What to work on
Transcribe exactly the lines below that begin at the line with "ATOM 224 O O" and stop after the line with "016 1.00 39.91 31 LEU A C 1", leaving out every picture.

Input
* * *
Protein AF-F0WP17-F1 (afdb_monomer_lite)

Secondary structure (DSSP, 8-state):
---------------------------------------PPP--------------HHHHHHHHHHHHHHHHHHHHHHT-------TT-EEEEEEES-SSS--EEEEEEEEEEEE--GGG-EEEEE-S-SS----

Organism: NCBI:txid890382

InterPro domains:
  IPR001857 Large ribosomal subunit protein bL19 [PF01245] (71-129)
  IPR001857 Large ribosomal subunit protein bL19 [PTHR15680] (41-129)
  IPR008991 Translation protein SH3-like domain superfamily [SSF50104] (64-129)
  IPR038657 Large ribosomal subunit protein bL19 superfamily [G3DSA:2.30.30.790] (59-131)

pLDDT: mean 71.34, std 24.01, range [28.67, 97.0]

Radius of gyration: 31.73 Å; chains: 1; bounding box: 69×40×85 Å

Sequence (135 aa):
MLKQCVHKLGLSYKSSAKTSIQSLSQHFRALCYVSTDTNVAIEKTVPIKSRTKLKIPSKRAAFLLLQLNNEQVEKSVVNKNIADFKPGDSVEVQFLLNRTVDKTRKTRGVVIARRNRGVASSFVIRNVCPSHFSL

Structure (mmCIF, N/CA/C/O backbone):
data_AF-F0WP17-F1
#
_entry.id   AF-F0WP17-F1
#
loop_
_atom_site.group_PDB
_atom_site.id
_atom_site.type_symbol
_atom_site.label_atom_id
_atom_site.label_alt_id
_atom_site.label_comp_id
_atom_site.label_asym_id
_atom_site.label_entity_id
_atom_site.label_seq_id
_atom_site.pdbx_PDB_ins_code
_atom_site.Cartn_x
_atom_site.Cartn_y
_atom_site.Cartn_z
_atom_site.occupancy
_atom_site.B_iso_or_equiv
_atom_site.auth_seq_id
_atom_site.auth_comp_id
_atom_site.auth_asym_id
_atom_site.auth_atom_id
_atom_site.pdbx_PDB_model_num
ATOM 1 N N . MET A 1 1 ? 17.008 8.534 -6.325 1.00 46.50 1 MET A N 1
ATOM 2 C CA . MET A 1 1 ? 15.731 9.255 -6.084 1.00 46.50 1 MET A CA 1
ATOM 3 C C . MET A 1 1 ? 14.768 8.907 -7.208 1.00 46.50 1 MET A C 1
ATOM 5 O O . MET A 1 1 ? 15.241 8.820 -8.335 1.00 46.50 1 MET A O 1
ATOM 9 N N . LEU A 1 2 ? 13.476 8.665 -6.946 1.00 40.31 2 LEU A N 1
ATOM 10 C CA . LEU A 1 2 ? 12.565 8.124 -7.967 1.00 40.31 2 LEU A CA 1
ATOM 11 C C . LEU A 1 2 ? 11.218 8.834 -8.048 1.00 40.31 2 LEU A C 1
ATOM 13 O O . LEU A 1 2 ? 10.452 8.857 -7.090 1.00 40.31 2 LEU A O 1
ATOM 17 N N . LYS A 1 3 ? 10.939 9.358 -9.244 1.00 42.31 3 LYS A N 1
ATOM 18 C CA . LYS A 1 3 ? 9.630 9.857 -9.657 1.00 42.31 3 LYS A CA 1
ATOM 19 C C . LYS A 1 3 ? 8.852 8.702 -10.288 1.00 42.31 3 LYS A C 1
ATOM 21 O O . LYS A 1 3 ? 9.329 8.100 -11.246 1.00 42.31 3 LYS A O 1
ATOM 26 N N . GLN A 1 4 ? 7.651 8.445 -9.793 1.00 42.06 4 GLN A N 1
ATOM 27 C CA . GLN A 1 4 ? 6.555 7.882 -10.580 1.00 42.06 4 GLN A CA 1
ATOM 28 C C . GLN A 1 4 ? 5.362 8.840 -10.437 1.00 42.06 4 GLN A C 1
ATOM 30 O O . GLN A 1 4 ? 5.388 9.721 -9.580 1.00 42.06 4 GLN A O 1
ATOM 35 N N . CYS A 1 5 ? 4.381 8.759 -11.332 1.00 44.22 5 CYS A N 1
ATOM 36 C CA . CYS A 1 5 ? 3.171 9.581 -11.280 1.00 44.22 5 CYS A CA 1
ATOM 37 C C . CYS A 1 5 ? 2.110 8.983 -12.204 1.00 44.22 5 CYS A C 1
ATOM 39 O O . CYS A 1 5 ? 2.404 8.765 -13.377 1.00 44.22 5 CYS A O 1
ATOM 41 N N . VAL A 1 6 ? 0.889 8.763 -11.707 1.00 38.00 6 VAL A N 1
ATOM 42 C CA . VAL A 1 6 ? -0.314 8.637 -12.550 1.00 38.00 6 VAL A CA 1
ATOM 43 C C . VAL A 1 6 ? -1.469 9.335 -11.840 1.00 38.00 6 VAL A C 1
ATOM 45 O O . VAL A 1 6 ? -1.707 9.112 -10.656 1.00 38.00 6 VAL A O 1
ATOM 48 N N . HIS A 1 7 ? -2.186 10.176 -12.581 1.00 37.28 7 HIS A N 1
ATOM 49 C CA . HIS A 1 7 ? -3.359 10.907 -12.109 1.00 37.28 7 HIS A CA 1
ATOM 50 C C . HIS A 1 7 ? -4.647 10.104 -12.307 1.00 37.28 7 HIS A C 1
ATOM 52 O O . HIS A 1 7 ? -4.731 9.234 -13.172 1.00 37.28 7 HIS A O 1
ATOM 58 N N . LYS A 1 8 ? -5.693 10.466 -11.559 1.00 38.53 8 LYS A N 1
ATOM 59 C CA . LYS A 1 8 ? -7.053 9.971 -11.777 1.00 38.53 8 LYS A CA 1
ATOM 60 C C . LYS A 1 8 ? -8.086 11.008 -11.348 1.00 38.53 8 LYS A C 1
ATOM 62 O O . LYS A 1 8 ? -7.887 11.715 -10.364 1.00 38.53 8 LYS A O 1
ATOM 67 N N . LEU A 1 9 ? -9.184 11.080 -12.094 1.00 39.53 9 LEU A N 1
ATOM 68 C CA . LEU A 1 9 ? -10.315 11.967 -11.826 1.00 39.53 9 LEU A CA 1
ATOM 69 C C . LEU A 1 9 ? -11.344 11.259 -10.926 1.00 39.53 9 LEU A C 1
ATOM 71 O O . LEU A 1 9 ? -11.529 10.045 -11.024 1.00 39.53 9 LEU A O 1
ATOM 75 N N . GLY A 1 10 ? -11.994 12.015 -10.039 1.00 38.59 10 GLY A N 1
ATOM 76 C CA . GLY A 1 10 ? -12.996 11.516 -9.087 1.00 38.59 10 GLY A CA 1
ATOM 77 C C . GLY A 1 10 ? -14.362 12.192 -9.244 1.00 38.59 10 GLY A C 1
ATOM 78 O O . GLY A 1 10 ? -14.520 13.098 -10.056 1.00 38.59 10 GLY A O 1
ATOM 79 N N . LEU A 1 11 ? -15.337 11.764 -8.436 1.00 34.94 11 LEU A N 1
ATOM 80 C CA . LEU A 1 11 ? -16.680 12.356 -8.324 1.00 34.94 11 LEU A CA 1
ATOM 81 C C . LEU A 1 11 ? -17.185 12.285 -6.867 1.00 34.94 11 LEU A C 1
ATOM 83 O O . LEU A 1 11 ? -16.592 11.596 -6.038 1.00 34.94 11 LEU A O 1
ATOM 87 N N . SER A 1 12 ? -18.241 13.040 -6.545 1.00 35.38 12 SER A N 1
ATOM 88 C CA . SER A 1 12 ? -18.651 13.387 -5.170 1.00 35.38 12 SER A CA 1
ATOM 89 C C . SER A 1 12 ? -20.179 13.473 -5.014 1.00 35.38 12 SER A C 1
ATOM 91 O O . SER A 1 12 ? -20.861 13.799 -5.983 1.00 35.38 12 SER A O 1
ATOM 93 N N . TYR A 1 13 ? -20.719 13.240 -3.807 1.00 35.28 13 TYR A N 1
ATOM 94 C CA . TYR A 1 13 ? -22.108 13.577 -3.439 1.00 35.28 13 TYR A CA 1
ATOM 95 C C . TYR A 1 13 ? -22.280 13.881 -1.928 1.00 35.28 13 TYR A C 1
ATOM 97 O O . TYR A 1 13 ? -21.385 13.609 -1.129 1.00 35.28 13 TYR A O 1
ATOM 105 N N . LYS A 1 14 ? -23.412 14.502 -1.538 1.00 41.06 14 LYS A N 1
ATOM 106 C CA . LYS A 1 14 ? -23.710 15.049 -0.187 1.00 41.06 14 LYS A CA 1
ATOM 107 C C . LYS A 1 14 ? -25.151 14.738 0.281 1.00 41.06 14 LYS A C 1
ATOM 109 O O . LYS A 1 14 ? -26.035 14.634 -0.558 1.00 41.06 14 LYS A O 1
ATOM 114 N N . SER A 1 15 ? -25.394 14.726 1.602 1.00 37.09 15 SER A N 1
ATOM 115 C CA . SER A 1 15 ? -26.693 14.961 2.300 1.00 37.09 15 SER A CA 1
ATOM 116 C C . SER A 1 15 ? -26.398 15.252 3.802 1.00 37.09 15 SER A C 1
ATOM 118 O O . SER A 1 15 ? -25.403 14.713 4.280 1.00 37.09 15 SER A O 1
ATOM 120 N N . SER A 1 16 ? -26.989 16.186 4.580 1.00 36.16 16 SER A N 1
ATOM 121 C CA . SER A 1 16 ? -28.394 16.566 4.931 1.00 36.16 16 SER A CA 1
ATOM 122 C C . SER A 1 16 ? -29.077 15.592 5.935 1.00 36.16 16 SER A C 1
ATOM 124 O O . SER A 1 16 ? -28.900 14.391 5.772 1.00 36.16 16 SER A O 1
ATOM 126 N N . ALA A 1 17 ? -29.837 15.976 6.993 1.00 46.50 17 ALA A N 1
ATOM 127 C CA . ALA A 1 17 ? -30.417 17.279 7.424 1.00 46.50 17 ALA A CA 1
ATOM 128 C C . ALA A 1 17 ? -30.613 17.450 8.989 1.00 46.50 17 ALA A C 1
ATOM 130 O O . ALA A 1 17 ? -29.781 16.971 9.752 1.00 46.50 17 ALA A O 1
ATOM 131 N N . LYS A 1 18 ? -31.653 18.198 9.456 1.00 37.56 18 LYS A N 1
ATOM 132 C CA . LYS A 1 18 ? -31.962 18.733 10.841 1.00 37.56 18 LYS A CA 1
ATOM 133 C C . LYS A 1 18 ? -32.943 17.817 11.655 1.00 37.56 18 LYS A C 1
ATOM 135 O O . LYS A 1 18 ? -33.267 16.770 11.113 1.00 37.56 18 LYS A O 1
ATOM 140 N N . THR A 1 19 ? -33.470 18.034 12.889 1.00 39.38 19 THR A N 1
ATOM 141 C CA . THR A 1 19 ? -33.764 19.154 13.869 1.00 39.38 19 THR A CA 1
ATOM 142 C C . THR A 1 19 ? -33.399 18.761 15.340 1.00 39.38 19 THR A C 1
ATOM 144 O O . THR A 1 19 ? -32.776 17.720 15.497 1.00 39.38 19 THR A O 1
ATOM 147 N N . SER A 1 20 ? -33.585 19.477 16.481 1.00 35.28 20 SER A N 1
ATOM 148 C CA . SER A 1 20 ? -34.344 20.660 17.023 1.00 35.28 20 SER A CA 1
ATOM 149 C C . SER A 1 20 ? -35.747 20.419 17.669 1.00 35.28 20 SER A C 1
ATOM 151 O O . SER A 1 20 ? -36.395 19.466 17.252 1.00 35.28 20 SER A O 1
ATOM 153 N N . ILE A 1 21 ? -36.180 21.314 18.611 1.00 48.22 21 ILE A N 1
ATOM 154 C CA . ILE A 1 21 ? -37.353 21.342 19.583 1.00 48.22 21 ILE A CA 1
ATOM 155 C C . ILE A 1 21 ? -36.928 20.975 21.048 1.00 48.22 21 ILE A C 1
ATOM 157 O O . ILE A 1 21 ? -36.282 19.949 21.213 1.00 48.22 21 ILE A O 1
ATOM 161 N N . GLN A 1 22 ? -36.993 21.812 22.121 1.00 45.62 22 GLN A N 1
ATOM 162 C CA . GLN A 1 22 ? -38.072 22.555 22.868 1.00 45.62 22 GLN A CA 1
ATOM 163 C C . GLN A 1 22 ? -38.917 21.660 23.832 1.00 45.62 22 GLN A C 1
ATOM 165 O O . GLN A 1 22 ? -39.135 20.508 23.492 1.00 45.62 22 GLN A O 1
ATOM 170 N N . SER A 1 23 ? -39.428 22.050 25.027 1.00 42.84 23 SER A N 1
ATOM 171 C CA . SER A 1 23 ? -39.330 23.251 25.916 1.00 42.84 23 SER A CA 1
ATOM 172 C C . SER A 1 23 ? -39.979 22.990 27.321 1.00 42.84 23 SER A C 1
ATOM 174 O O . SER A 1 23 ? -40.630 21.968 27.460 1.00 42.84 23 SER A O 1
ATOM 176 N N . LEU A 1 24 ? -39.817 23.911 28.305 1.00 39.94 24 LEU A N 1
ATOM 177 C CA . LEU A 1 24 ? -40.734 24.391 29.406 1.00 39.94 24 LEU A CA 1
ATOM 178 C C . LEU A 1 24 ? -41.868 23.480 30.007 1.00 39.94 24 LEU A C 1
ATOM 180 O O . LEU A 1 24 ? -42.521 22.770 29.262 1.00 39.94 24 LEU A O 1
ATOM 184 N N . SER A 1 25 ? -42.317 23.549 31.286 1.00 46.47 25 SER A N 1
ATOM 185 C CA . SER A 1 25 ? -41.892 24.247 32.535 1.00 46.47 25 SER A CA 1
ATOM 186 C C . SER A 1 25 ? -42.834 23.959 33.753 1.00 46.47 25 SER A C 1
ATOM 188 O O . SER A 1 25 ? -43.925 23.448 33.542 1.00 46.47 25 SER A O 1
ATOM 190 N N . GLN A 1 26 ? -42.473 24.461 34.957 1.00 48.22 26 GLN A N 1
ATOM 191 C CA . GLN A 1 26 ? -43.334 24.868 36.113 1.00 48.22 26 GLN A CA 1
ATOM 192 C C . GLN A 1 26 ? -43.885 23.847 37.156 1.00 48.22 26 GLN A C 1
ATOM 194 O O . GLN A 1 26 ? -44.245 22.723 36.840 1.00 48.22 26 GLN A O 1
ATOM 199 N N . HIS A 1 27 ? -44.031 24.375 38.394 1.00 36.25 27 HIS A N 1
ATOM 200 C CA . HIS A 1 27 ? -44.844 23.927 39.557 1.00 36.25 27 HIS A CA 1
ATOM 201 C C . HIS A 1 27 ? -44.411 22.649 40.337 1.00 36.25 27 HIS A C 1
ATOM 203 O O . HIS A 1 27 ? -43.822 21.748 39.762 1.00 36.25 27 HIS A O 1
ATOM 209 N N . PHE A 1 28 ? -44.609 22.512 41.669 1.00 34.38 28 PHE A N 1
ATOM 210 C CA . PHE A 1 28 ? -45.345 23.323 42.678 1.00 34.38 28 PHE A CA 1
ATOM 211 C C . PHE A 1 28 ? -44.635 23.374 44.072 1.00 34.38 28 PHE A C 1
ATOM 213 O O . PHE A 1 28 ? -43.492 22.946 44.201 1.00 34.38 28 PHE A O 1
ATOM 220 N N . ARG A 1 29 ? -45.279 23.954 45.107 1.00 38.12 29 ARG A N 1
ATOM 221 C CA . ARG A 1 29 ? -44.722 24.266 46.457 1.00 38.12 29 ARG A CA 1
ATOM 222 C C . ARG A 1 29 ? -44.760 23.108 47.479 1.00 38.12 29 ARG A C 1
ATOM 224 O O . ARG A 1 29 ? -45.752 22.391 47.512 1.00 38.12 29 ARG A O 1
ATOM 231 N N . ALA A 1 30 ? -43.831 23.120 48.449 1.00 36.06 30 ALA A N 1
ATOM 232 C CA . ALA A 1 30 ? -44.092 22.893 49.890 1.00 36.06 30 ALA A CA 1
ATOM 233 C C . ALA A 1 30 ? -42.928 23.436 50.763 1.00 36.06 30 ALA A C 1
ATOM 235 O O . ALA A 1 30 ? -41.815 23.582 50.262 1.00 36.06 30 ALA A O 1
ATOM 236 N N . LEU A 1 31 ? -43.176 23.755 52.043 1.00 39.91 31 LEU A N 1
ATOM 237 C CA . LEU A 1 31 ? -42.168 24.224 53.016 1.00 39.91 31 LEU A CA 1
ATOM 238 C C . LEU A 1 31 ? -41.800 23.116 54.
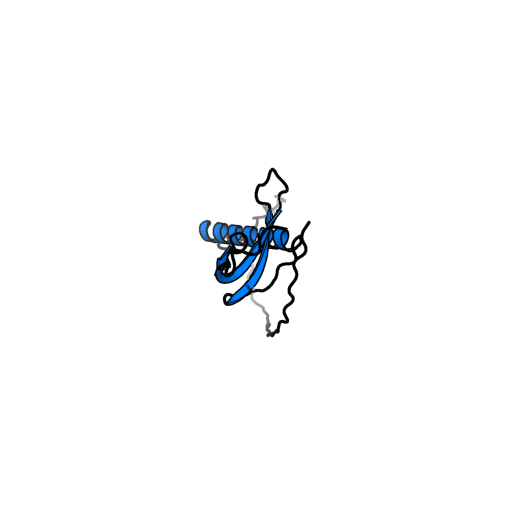016 1.00 39.91 31 LEU A C 1
ATOM 240 O O . LEU A 1 31 ? -42.666 22.335 54.396 1.00 39.91 31 LEU A O 1
ATOM 244 N N . CYS A 1 32 ? -40.579 23.177 54.554 1.00 28.67 32 CYS A N 1
ATOM 245 C CA . CYS A 1 32 ? -40.298 22.932 55.975 1.00 28.67 32 CYS A CA 1
ATOM 246 C C . CYS A 1 32 ? -39.039 23.722 56.384 1.00 28.67 32 CYS A C 1
ATOM 248 O O . CYS A 1 32 ? -38.123 23.872 55.578 1.00 28.67 32 CYS A O 1
ATOM 250 N N . TYR A 1 33 ? -39.008 24.253 57.609 1.00 42.31 33 TYR A N 1
ATOM 251 C CA . TYR A 1 33 ? -37.963 25.152 58.120 1.00 42.31 33 TYR A CA 1
ATOM 252 C C . TYR A 1 33 ? -37.392 24.608 59.432 1.00 42.31 33 TYR A C 1
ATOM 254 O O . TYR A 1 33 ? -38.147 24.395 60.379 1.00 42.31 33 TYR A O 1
* * *
Result
ATOM 224 O O . ARG A 1 29 ? -45.752 22.391 47.512 1.00 38.12 29 ARG A O 1
ATOM 231 N N . ALA A 1 30 ? -43.831 23.120 48.449 1.00 36.06 30 ALA A N 1
ATOM 232 C CA . ALA A 1 30 ? -44.092 22.893 49.890 1.00 36.06 30 ALA A CA 1
ATOM 233 C C . ALA A 1 30 ? -42.928 23.436 50.763 1.00 36.06 30 ALA A C 1
ATOM 235 O O . ALA A 1 30 ? -41.815 23.582 50.262 1.00 36.06 30 ALA A O 1
ATOM 236 N N . LEU A 1 31 ? -43.176 23.755 52.043 1.00 39.91 31 LEU A N 1
ATOM 237 C CA . LEU A 1 31 ? -42.168 24.224 53.016 1.00 39.91 31 LEU A CA 1
ATOM 238 C C . LEU A 1 31 ? -41.800 23.116 54.
016 1.00 39.91 31 LEU A C 1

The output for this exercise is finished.